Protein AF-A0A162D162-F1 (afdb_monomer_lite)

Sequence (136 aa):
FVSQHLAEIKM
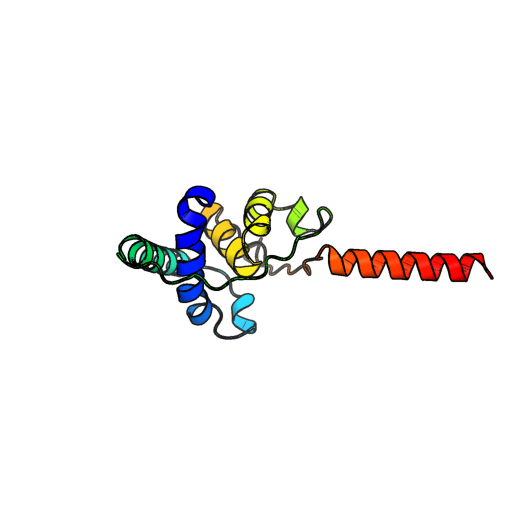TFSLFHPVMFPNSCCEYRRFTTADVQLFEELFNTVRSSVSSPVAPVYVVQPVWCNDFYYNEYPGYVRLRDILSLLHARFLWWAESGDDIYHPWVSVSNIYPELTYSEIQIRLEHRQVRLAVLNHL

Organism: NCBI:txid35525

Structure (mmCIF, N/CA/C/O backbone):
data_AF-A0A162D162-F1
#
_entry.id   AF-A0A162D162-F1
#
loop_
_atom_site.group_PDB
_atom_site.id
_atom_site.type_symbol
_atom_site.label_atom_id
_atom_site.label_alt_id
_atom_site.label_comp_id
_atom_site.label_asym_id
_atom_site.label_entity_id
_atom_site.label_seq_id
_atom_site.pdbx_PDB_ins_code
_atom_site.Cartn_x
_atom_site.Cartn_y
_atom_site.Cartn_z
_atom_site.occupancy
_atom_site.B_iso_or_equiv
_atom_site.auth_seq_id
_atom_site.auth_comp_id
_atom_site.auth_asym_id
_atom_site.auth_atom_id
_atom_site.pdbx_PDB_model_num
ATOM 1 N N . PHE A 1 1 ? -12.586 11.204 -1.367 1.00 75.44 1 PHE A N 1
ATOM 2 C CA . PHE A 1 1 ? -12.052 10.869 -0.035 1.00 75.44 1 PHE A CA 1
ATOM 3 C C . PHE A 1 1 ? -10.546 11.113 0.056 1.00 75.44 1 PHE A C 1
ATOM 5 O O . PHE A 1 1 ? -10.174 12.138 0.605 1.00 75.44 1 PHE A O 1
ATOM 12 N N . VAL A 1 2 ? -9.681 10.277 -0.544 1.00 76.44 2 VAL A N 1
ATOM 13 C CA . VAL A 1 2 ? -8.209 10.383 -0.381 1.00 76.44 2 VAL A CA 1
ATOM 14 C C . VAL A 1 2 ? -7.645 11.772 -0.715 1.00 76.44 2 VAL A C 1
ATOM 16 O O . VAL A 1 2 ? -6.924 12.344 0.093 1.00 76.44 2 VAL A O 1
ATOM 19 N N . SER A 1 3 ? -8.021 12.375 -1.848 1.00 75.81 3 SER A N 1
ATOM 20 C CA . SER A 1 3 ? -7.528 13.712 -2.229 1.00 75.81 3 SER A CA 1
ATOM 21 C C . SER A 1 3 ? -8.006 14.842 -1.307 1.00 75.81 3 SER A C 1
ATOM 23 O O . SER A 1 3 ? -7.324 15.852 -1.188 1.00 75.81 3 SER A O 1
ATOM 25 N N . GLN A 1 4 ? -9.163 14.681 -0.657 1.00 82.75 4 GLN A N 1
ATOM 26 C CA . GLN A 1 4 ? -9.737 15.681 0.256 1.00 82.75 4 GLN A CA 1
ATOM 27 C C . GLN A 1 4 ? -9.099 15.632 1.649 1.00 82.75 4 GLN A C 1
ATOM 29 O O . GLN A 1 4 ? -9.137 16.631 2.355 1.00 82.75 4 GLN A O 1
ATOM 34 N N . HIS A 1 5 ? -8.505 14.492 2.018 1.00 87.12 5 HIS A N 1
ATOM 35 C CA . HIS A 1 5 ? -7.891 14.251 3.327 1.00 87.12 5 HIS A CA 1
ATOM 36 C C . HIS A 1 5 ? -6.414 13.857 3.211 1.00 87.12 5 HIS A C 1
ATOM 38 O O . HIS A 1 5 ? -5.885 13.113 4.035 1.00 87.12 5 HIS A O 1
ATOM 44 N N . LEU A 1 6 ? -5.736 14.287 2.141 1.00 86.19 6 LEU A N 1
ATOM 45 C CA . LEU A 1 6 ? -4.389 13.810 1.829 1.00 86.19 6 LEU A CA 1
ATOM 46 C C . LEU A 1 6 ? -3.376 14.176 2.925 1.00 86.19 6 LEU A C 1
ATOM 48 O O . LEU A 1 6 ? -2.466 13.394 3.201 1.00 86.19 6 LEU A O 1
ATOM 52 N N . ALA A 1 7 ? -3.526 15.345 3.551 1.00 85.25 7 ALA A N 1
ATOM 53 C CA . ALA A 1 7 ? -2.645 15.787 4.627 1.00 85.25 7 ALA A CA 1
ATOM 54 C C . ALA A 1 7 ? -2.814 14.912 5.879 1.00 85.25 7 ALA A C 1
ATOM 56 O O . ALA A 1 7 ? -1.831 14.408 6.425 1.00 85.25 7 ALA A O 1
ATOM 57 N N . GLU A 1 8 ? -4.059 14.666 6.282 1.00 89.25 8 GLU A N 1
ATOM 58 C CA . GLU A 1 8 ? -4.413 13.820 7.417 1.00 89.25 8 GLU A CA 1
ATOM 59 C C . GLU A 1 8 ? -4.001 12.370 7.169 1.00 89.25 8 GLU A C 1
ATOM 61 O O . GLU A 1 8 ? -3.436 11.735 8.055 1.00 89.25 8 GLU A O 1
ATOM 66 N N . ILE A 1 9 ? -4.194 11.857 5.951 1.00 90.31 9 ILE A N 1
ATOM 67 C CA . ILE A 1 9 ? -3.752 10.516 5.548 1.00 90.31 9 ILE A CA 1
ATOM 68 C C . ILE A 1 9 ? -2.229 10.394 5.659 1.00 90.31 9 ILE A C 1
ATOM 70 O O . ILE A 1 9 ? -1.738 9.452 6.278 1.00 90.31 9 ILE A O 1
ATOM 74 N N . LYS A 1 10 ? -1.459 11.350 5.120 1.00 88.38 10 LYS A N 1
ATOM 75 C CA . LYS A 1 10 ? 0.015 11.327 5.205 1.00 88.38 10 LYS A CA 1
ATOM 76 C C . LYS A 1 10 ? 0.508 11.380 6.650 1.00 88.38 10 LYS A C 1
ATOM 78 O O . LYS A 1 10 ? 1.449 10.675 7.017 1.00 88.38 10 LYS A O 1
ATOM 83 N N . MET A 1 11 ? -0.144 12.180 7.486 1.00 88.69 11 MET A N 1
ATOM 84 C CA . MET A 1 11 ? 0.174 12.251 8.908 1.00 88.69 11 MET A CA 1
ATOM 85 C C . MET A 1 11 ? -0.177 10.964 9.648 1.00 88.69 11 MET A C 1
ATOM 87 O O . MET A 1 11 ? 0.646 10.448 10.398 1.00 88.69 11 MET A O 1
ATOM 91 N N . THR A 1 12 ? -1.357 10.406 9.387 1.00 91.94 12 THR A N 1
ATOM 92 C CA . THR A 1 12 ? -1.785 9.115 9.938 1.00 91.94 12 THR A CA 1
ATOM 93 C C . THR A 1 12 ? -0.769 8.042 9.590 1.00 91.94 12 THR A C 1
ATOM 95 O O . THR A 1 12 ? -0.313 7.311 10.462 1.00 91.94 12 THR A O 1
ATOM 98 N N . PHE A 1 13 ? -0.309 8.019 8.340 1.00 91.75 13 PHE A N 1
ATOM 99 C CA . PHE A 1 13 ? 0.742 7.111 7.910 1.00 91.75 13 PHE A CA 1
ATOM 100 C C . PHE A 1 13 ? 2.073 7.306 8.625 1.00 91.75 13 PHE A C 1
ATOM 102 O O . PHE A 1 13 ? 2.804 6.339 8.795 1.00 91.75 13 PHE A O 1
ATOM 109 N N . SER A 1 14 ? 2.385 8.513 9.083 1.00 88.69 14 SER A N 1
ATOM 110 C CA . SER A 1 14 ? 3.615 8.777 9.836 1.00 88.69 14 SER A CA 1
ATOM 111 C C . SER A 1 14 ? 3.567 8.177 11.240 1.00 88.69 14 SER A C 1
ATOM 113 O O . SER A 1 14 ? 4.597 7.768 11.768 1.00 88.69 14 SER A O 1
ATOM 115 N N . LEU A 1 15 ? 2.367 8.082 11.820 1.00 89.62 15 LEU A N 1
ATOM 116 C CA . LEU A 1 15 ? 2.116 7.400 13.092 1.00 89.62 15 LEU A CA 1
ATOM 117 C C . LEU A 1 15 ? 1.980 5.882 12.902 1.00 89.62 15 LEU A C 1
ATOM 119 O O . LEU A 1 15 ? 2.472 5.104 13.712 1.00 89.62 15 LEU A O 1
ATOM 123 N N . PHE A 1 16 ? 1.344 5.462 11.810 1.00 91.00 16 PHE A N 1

_WORK TO BE COMPLETED_
The expected output is a verbatim retyping of each line from the one with "ATOM 91 N N" to the end of the listing above, with both end lines kept and nothing added.

_EXERCISE SOLUTION_
ATOM 91 N N . THR A 1 12 ? -1.357 10.406 9.387 1.00 91.94 12 THR A N 1
ATOM 92 C CA . THR A 1 12 ? -1.785 9.115 9.938 1.00 91.94 12 THR A CA 1
ATOM 93 C C . THR A 1 12 ? -0.769 8.042 9.590 1.00 91.94 12 THR A C 1
ATOM 95 O O . THR A 1 12 ? -0.313 7.311 10.462 1.00 91.94 12 THR A O 1
ATOM 98 N N . PHE A 1 13 ? -0.309 8.019 8.340 1.00 91.75 13 PHE A N 1
ATOM 99 C CA . PHE A 1 13 ? 0.742 7.111 7.910 1.00 91.75 13 PHE A CA 1
ATOM 100 C C . PHE A 1 13 ? 2.073 7.306 8.625 1.00 91.75 13 PHE A C 1
ATOM 102 O O . PHE A 1 13 ? 2.804 6.339 8.795 1.00 91.75 13 PHE A O 1
ATOM 109 N N . SER A 1 14 ? 2.385 8.513 9.083 1.00 88.69 14 SER A N 1
ATOM 110 C CA . SER A 1 14 ? 3.615 8.777 9.836 1.00 88.69 14 SER A CA 1
ATOM 111 C C . SER A 1 14 ? 3.567 8.177 11.240 1.00 88.69 14 SER A C 1
ATOM 113 O O . SER A 1 14 ? 4.597 7.768 11.768 1.00 88.69 14 SER A O 1
ATOM 115 N N . LEU A 1 15 ? 2.367 8.082 11.820 1.00 89.62 15 LEU A N 1
ATOM 116 C CA . LEU A 1 15 ? 2.116 7.400 13.092 1.00 89.62 15 LEU A CA 1
ATOM 117 C C . LEU A 1 15 ? 1.980 5.882 12.902 1.00 89.62 15 LEU A C 1
ATOM 119 O O . LEU A 1 15 ? 2.472 5.104 13.712 1.00 89.62 15 LEU A O 1
ATOM 123 N N . PHE A 1 16 ? 1.344 5.462 11.810 1.00 91.00 16 PHE A N 1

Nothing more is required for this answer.